Segment Start: EXCERPTED DATA

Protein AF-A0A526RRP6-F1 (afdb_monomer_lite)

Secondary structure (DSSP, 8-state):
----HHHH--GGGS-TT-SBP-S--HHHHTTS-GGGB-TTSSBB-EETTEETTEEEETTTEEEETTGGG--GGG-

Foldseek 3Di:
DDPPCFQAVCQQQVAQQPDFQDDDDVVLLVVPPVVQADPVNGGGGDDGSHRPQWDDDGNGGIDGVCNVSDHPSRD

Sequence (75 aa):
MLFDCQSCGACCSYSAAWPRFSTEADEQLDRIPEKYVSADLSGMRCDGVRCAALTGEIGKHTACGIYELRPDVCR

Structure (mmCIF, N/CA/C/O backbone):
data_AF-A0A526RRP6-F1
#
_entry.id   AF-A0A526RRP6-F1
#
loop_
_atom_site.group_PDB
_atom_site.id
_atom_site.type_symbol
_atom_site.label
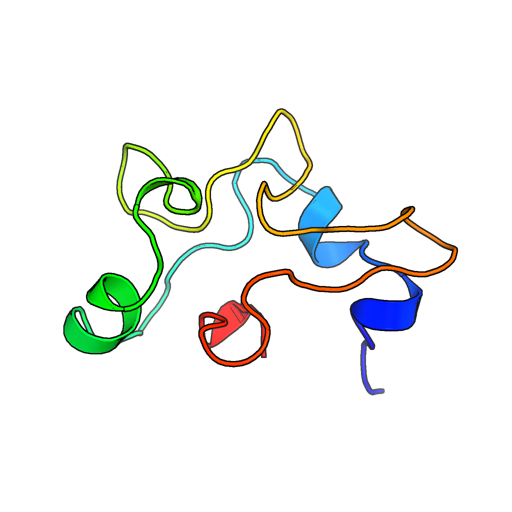_atom_id
_atom_site.label_alt_id
_atom_site.label_comp_id
_atom_site.label_asym_id
_atom_site.label_entity_id
_atom_site.label_seq_id
_atom_site.pdbx_PDB_ins_code
_atom_site.Cartn_x
_atom_site.Cartn_y
_atom_site.Cartn_z
_atom_site.occupancy
_atom_site.B_iso_or_equiv
_atom_site.auth_seq_id
_atom_site.auth_comp_id
_atom_site.auth_asym_id
_atom_site.auth_atom_id
_atom_site.pdbx_PDB_model_num
ATOM 1 N N . MET A 1 1 ? 11.534 0.286 18.474 1.00 41.00 1 MET A N 1
ATOM 2 C CA . MET A 1 1 ? 10.059 0.228 18.401 1.00 41.00 1 MET A CA 1
ATOM 3 C C . MET A 1 1 ? 9.732 -0.375 17.044 1.00 41.00 1 MET A C 1
ATOM 5 O O . MET A 1 1 ? 10.007 0.274 16.046 1.00 41.00 1 MET A O 1
ATOM 9 N N . LEU A 1 2 ? 9.316 -1.643 16.988 1.00 47.34 2 LEU A N 1
ATOM 10 C CA . LEU A 1 2 ? 8.876 -2.257 15.732 1.00 47.34 2 LEU A CA 1
ATOM 11 C C . LEU A 1 2 ? 7.462 -1.748 15.459 1.00 47.34 2 LEU A C 1
ATOM 13 O O . LEU A 1 2 ? 6.541 -2.061 16.210 1.00 47.34 2 LEU A O 1
ATOM 17 N N . PHE A 1 3 ? 7.309 -0.913 14.436 1.00 55.69 3 PHE A N 1
ATOM 18 C CA . PHE A 1 3 ? 5.993 -0.560 13.924 1.00 55.69 3 PHE A CA 1
ATOM 19 C C . PHE A 1 3 ? 5.465 -1.777 13.172 1.00 55.69 3 PHE A C 1
ATOM 21 O O . PHE A 1 3 ? 5.751 -1.962 11.993 1.00 55.69 3 PHE A O 1
ATOM 28 N N . ASP A 1 4 ? 4.748 -2.644 13.883 1.00 70.94 4 ASP A N 1
ATOM 29 C CA . ASP A 1 4 ? 4.116 -3.794 13.260 1.00 70.94 4 ASP A CA 1
ATOM 30 C C . ASP A 1 4 ? 2.919 -3.318 12.439 1.00 70.94 4 ASP A C 1
ATOM 32 O O . ASP A 1 4 ? 1.824 -3.057 12.950 1.00 70.94 4 ASP A O 1
ATOM 36 N N . CYS A 1 5 ? 3.152 -3.184 11.137 1.00 76.31 5 CYS A N 1
ATOM 37 C CA . CYS A 1 5 ? 2.104 -2.870 10.187 1.00 76.31 5 CYS A CA 1
ATOM 38 C C . CYS A 1 5 ? 0.952 -3.880 10.256 1.00 76.31 5 CYS A C 1
ATOM 40 O O . CYS A 1 5 ? -0.167 -3.469 9.980 1.00 76.31 5 CYS A O 1
ATOM 42 N N . GLN A 1 6 ? 1.167 -5.128 10.697 1.00 78.38 6 GLN A N 1
ATOM 43 C CA . GLN A 1 6 ? 0.098 -6.119 10.852 1.00 78.38 6 GLN A CA 1
ATOM 44 C C . GLN A 1 6 ? -0.847 -5.778 12.010 1.00 78.38 6 GLN A C 1
ATOM 46 O O . GLN A 1 6 ? -2.051 -6.028 11.929 1.00 78.38 6 GLN A O 1
ATOM 51 N N . SER A 1 7 ? -0.329 -5.138 13.059 1.00 76.94 7 SER A N 1
ATOM 52 C CA . SER A 1 7 ? -1.105 -4.744 14.235 1.00 76.94 7 SER A CA 1
ATOM 53 C C . SER A 1 7 ? -1.973 -3.502 13.994 1.00 76.94 7 SER A C 1
ATOM 55 O O . SER A 1 7 ? -3.087 -3.427 14.505 1.00 76.94 7 SER A O 1
ATOM 57 N N . CYS A 1 8 ? -1.504 -2.511 13.220 1.00 80.62 8 CYS A N 1
ATOM 58 C CA . CYS A 1 8 ? -2.246 -1.251 13.047 1.00 80.62 8 CYS A CA 1
ATOM 59 C C . CYS A 1 8 ? -2.677 -0.928 11.611 1.00 80.62 8 CYS A C 1
ATOM 61 O O . CYS A 1 8 ? -3.685 -0.247 11.438 1.00 80.62 8 CYS A O 1
ATOM 63 N N . GLY A 1 9 ? -1.936 -1.349 10.582 1.00 81.88 9 GLY A N 1
ATOM 64 C CA . GLY A 1 9 ? -2.169 -0.981 9.179 1.00 81.88 9 GLY A CA 1
ATOM 65 C C . GLY A 1 9 ? -2.085 0.521 8.872 1.00 81.88 9 GLY A C 1
ATOM 66 O O . GLY A 1 9 ? -2.351 0.929 7.742 1.00 81.88 9 GLY A O 1
ATOM 67 N N . ALA A 1 10 ? -1.725 1.354 9.856 1.00 81.44 10 ALA A N 1
ATOM 68 C CA . ALA A 1 10 ? -1.861 2.805 9.780 1.00 81.44 10 ALA A CA 1
ATOM 69 C C . ALA A 1 10 ? -0.983 3.415 8.682 1.00 81.44 10 ALA A C 1
ATOM 71 O O . ALA A 1 10 ? -1.443 4.299 7.969 1.00 81.44 10 ALA A O 1
ATOM 72 N N . CYS A 1 11 ? 0.238 2.908 8.480 1.00 81.19 11 CYS A N 1
ATOM 73 C CA . CYS A 1 11 ? 1.120 3.381 7.411 1.00 81.19 11 CYS A CA 1
ATOM 74 C C . CYS A 1 11 ? 0.500 3.158 6.022 1.00 81.19 11 CYS A C 1
ATOM 76 O O . CYS A 1 11 ? 0.494 4.068 5.203 1.00 81.19 11 CYS A O 1
ATOM 78 N N . CYS A 1 12 ? -0.110 1.997 5.783 1.00 83.19 12 CYS A N 1
ATOM 79 C CA . CYS A 1 12 ? -0.773 1.654 4.524 1.00 83.19 12 CYS A CA 1
ATOM 80 C C . CYS A 1 12 ? -2.142 2.329 4.330 1.00 83.19 12 CYS A C 1
ATOM 82 O O . CYS A 1 12 ? -2.763 2.115 3.292 1.00 83.19 12 CYS A O 1
ATOM 84 N N . SER A 1 13 ? -2.633 3.084 5.319 1.00 82.69 13 SER A N 1
ATOM 85 C CA . SER A 1 13 ? -3.910 3.808 5.257 1.00 82.69 13 SER A CA 1
ATOM 86 C C . SER A 1 13 ? -3.776 5.313 5.527 1.00 82.69 13 SER A C 1
ATOM 88 O O . SER A 1 13 ? -4.784 6.003 5.686 1.00 82.69 13 SER A O 1
ATOM 90 N N . TYR A 1 14 ? -2.546 5
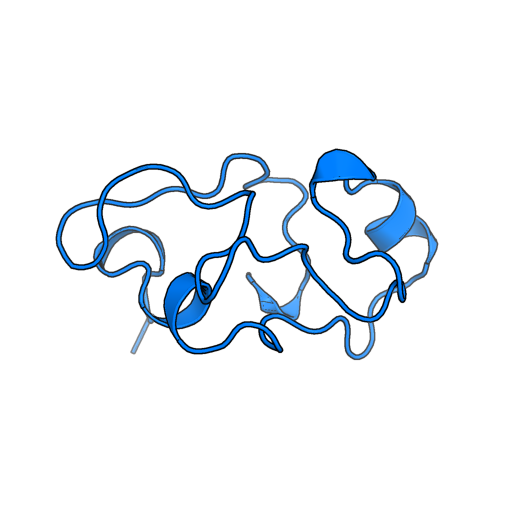.818 5.641 1.00 77.81 14 TYR A N 1
ATOM 91 C CA . TYR A 1 14 ? -2.276 7.195 6.047 1.00 77.81 14 TYR A CA 1
ATOM 92 C C . TYR A 1 14 ? -2.448 8.193 4.896 1.00 77.81 14 TYR A C 1
ATOM 94 O O . TYR A 1 14 ? -2.936 9.302 5.104 1.00 77.81 14 TYR A O 1
ATOM 102 N N . SER A 1 15 ? -2.036 7.823 3.681 1.00 77.12 15 SER A N 1
ATOM 103 C CA . SER A 1 15 ? -2.043 8.719 2.525 1.00 77.12 15 SER A CA 1
ATOM 104 C C . SER A 1 15 ? -2.116 7.936 1.224 1.00 77.12 15 SER A C 1
ATOM 106 O O . SER A 1 15 ? -1.425 6.938 1.072 1.00 77.12 15 SER A O 1
ATOM 108 N N . ALA A 1 16 ? -2.872 8.451 0.254 1.00 75.62 16 ALA A N 1
ATOM 109 C CA . ALA A 1 16 ? -2.917 7.918 -1.111 1.00 75.62 16 ALA A CA 1
ATOM 110 C C . ALA A 1 16 ? -1.554 7.981 -1.826 1.00 75.62 16 ALA A C 1
ATOM 112 O O . ALA A 1 16 ? -1.315 7.262 -2.789 1.00 75.62 16 ALA A O 1
ATOM 113 N N . ALA A 1 17 ? -0.672 8.872 -1.364 1.00 72.31 17 ALA A N 1
ATOM 114 C CA . ALA A 1 17 ? 0.672 9.059 -1.894 1.00 72.31 17 ALA A CA 1
ATOM 115 C C . ALA A 1 17 ? 1.723 8.208 -1.163 1.00 72.31 17 ALA A C 1
ATOM 117 O O . ALA A 1 17 ? 2.915 8.428 -1.352 1.00 72.31 17 ALA A O 1
ATOM 118 N N . TRP A 1 18 ? 1.304 7.294 -0.289 1.00 73.56 18 TRP A N 1
ATOM 119 C CA . TRP A 1 18 ? 2.170 6.402 0.468 1.00 73.56 18 TRP A CA 1
ATOM 120 C C . TRP A 1 18 ? 1.630 4.974 0.360 1.00 73.56 18 TRP A C 1
ATOM 122 O O . TRP A 1 18 ? 0.421 4.789 0.469 1.00 73.56 18 TRP A O 1
ATOM 132 N N . PRO A 1 19 ? 2.470 3.935 0.246 1.00 77.69 19 PRO A N 1
ATOM 133 C CA . PRO A 1 19 ? 3.934 3.941 0.179 1.00 77.69 19 PRO A CA 1
ATOM 134 C C . PRO A 1 19 ? 4.485 4.188 -1.238 1.00 77.69 19 PRO A C 1
ATOM 136 O O . PRO A 1 19 ? 3.984 3.615 -2.207 1.00 77.69 19 PRO A O 1
ATOM 139 N N . ARG A 1 20 ? 5.535 5.020 -1.344 1.00 80.38 20 ARG A N 1
ATOM 140 C CA . ARG A 1 20 ? 6.261 5.290 -2.601 1.00 80.38 20 ARG A CA 1
ATOM 141 C C . ARG A 1 20 ? 7.493 4.418 -2.748 1.00 80.38 20 ARG A C 1
ATOM 143 O O . ARG A 1 2
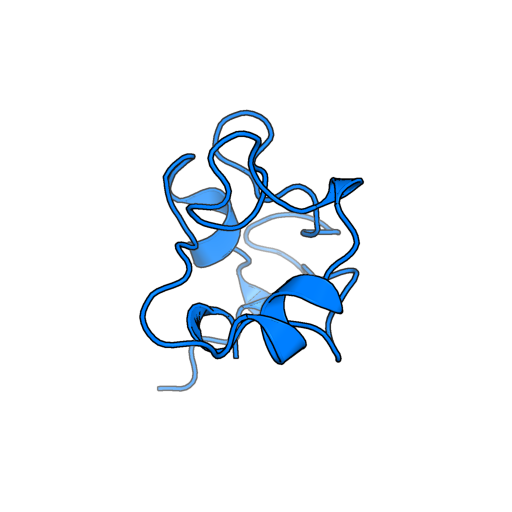0 ? 8.199 4.209 -1.764 1.00 80.38 20 ARG A O 1
ATOM 150 N N . PHE A 1 21 ? 7.782 4.016 -3.979 1.00 82.69 21 PHE A N 1
ATOM 151 C CA . PHE A 1 21 ? 9.062 3.405 -4.312 1.00 82.69 21 PHE A CA 1
ATOM 152 C C . PHE A 1 21 ? 10.145 4.480 -4.216 1.00 82.69 21 PHE A C 1
ATOM 154 O O . PHE A 1 21 ? 9.985 5.576 -4.757 1.00 82.69 21 PHE A O 1
ATOM 161 N N . SER A 1 22 ? 11.210 4.214 -3.460 1.00 70.88 22 SER A N 1
ATOM 162 C CA . SER A 1 22 ? 12.268 5.208 -3.233 1.00 70.88 22 SER A CA 1
ATOM 163 C C . SER A 1 22 ? 13.554 4.869 -3.970 1.00 70.88 22 SER A C 1
ATOM 165 O O . SER A 1 22 ? 14.065 5.685 -4.727 1.00 70.88 22 SER A O 1
ATOM 167 N N . THR A 1 23 ? 14.105 3.685 -3.712 1.00 70.12 23 THR A N 1
ATOM 168 C CA . THR A 1 23 ? 15.475 3.306 -4.103 1.00 70.12 23 THR A CA 1
ATOM 169 C C . THR A 1 23 ? 15.568 1.844 -4.537 1.00 70.12 23 THR A C 1
ATOM 171 O O . THR A 1 23 ? 16.638 1.244 -4.499 1.00 70.12 23 THR A O 1
ATOM 174 N N . GLU A 1 24 ? 14.434 1.246 -4.875 1.00 80.38 24 GLU A N 1
ATOM 175 C CA . GLU A 1 24 ? 14.321 -0.166 -5.219 1.00 80.38 24 GLU A CA 1
ATOM 176 C C . GLU A 1 24 ? 14.707 -0.375 -6.683 1.00 80.38 24 GLU A C 1
ATOM 178 O O . GLU A 1 24 ? 14.450 0.486 -7.521 1.00 80.38 24 GLU A O 1
ATOM 183 N N . ALA A 1 25 ? 15.343 -1.507 -6.988 1.00 81.56 25 ALA A N 1
ATOM 184 C CA . ALA A 1 25 ? 15.653 -1.861 -8.368 1.00 81.56 25 ALA A CA 1
ATOM 185 C C . ALA A 1 25 ? 14.363 -2.165 -9.139 1.00 81.56 25 ALA A C 1
ATOM 187 O O . ALA A 1 25 ? 13.463 -2.813 -8.594 1.00 81.56 25 ALA A O 1
ATOM 188 N N . ASP A 1 26 ? 14.309 -1.773 -10.412 1.00 80.81 26 ASP A N 1
ATOM 189 C CA . ASP A 1 26 ? 13.157 -2.033 -11.281 1.00 80.81 26 ASP A CA 1
ATOM 190 C C . ASP A 1 26 ? 12.801 -3.531 -11.306 1.00 80.81 26 ASP A C 1
ATOM 192 O O . ASP A 1 26 ? 11.632 -3.885 -11.225 1.00 80.81 26 ASP A O 1
ATOM 196 N N . GLU A 1 27 ? 13.787 -4.438 -11.243 1.00 83.69 27 GLU A N 1
ATOM 197 C CA . GLU A 1 27 ? 13.539 -5.890 -11.213 1.00 83.69 27 GLU A CA 1
ATOM 198 C C . GLU A 1 27 ? 12.847 -6.388 -9.933 1.00 83.69 27 GLU A C 1
ATOM 200 O O . GLU A 1 27 ? 12.299 -7.494 -9.921 1.00 83.69 27 GLU A O 1
ATOM 205 N N . GLN A 1 28 ? 12.912 -5.639 -8.827 1.00 81.94 28 GLN A N 1
ATOM 206 C CA . GLN A 1 28 ? 12.101 -5.924 
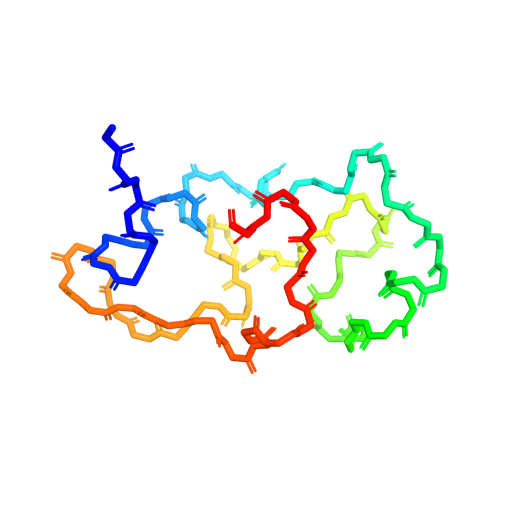-7.640 1.00 81.94 28 GLN A CA 1
ATOM 207 C C . GLN A 1 28 ? 10.678 -5.400 -7.818 1.00 81.94 28 GLN A C 1
ATOM 209 O O . GLN A 1 28 ? 9.729 -6.109 -7.481 1.00 81.94 28 GLN A O 1
ATOM 214 N N . LEU A 1 29 ? 10.533 -4.193 -8.363 1.00 82.88 29 LEU A N 1
ATOM 215 C CA . LEU A 1 29 ? 9.235 -3.565 -8.600 1.00 82.88 29 LEU A CA 1
ATOM 216 C C . LEU A 1 29 ? 8.420 -4.338 -9.645 1.00 82.88 29 LEU A C 1
ATOM 218 O O . LEU A 1 29 ? 7.232 -4.565 -9.433 1.00 82.88 29 LEU A O 1
ATOM 222 N N . ASP A 1 30 ? 9.073 -4.871 -10.679 1.00 85.38 30 ASP A N 1
ATOM 223 C CA . ASP A 1 30 ? 8.483 -5.735 -11.711 1.00 85.38 30 ASP A CA 1
ATOM 224 C C . ASP A 1 30 ? 7.931 -7.057 -11.157 1.00 85.38 30 ASP A C 1
ATOM 226 O O . ASP A 1 30 ? 7.097 -7.712 -11.785 1.00 85.38 30 ASP A O 1
ATOM 230 N N . ARG A 1 31 ? 8.369 -7.482 -9.963 1.00 88.19 31 ARG A N 1
ATOM 231 C CA . ARG A 1 31 ? 7.787 -8.655 -9.288 1.00 88.19 31 ARG A CA 1
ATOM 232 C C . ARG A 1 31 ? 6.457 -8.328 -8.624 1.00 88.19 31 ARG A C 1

Segment End: EXCERPTED DATA

ACTIVITY :: The copy should hold exactly the lines above from the one with "ATOM 72 N N" through the one with "ATOM 108 N N", both ends counted, and no pictures at all.

ANSWER SPACE ::
ATOM 72 N N . CYS A 1 11 ? 0.238 2.908 8.480 1.00 81.19 11 CYS A N 1
ATOM 73 C CA . CYS A 1 11 ? 1.120 3.381 7.411 1.00 81.19 11 CYS A CA 1
ATOM 74 C C . CYS A 1 11 ? 0.500 3.158 6.022 1.00 81.19 11 CYS A C 1
ATOM 76 O O . CYS A 1 11 ? 0.494 4.068 5.203 1.00 81.19 11 CYS A O 1
ATOM 78 N N . CYS A 1 12 ? -0.110 1.997 5.783 1.00 83.19 12 CYS A N 1
ATOM 79 C CA . CYS A 1 12 ? -0.773 1.654 4.524 1.00 83.19 12 CYS A CA 1
ATOM 80 C C . CYS A 1 12 ? -2.142 2.329 4.330 1.00 83.19 12 CYS A C 1
ATOM 82 O O . CYS A 1 12 ? -2.763 2.115 3.292 1.00 83.19 12 CYS A O 1
ATOM 84 N N . SER A 1 13 ? -2.633 3.084 5.319 1.00 82.69 13 SER A N 1
ATOM 85 C CA . SER A 1 13 ? -3.910 3.808 5.257 1.00 82.69 13 SER A CA 1
ATOM 86 C C . SER A 1 13 ? -3.776 5.313 5.527 1.00 82.69 13 SER A C 1
ATOM 88 O O . SER A 1 13 ? -4.784 6.003 5.686 1.00 82.69 13 SER A O 1
ATOM 90 N N . TYR A 1 14 ? -2.546 5
.818 5.641 1.00 77.81 14 TYR A N 1
ATOM 91 C CA . TYR A 1 14 ? -2.276 7.195 6.047 1.00 77.81 14 TYR A CA 1
ATOM 92 C C . TYR A 1 14 ? -2.448 8.193 4.896 1.00 77.81 14 TYR A C 1
ATOM 94 O O . TYR A 1 14 ? -2.936 9.302 5.104 1.00 77.81 14 TYR A O 1
ATOM 102 N N . SER A 1 15 ? -2.036 7.823 3.681 1.00 77.12 15 SER A N 1
ATOM 103 C CA . SER A 1 15 ? -2.043 8.719 2.525 1.00 77.12 15 SER A CA 1
ATOM 104 C C . SER A 1 15 ? -2.116 7.936 1.224 1.00 77.12 15 SER A C 1
ATOM 106 O O . SER A 1 15 ? -1.425 6.938 1.072 1.00 77.12 15 SER A O 1
ATOM 108 N N . ALA A 1 16 ? -2.872 8.451 0.254 1.00 75.62 16 ALA A N 1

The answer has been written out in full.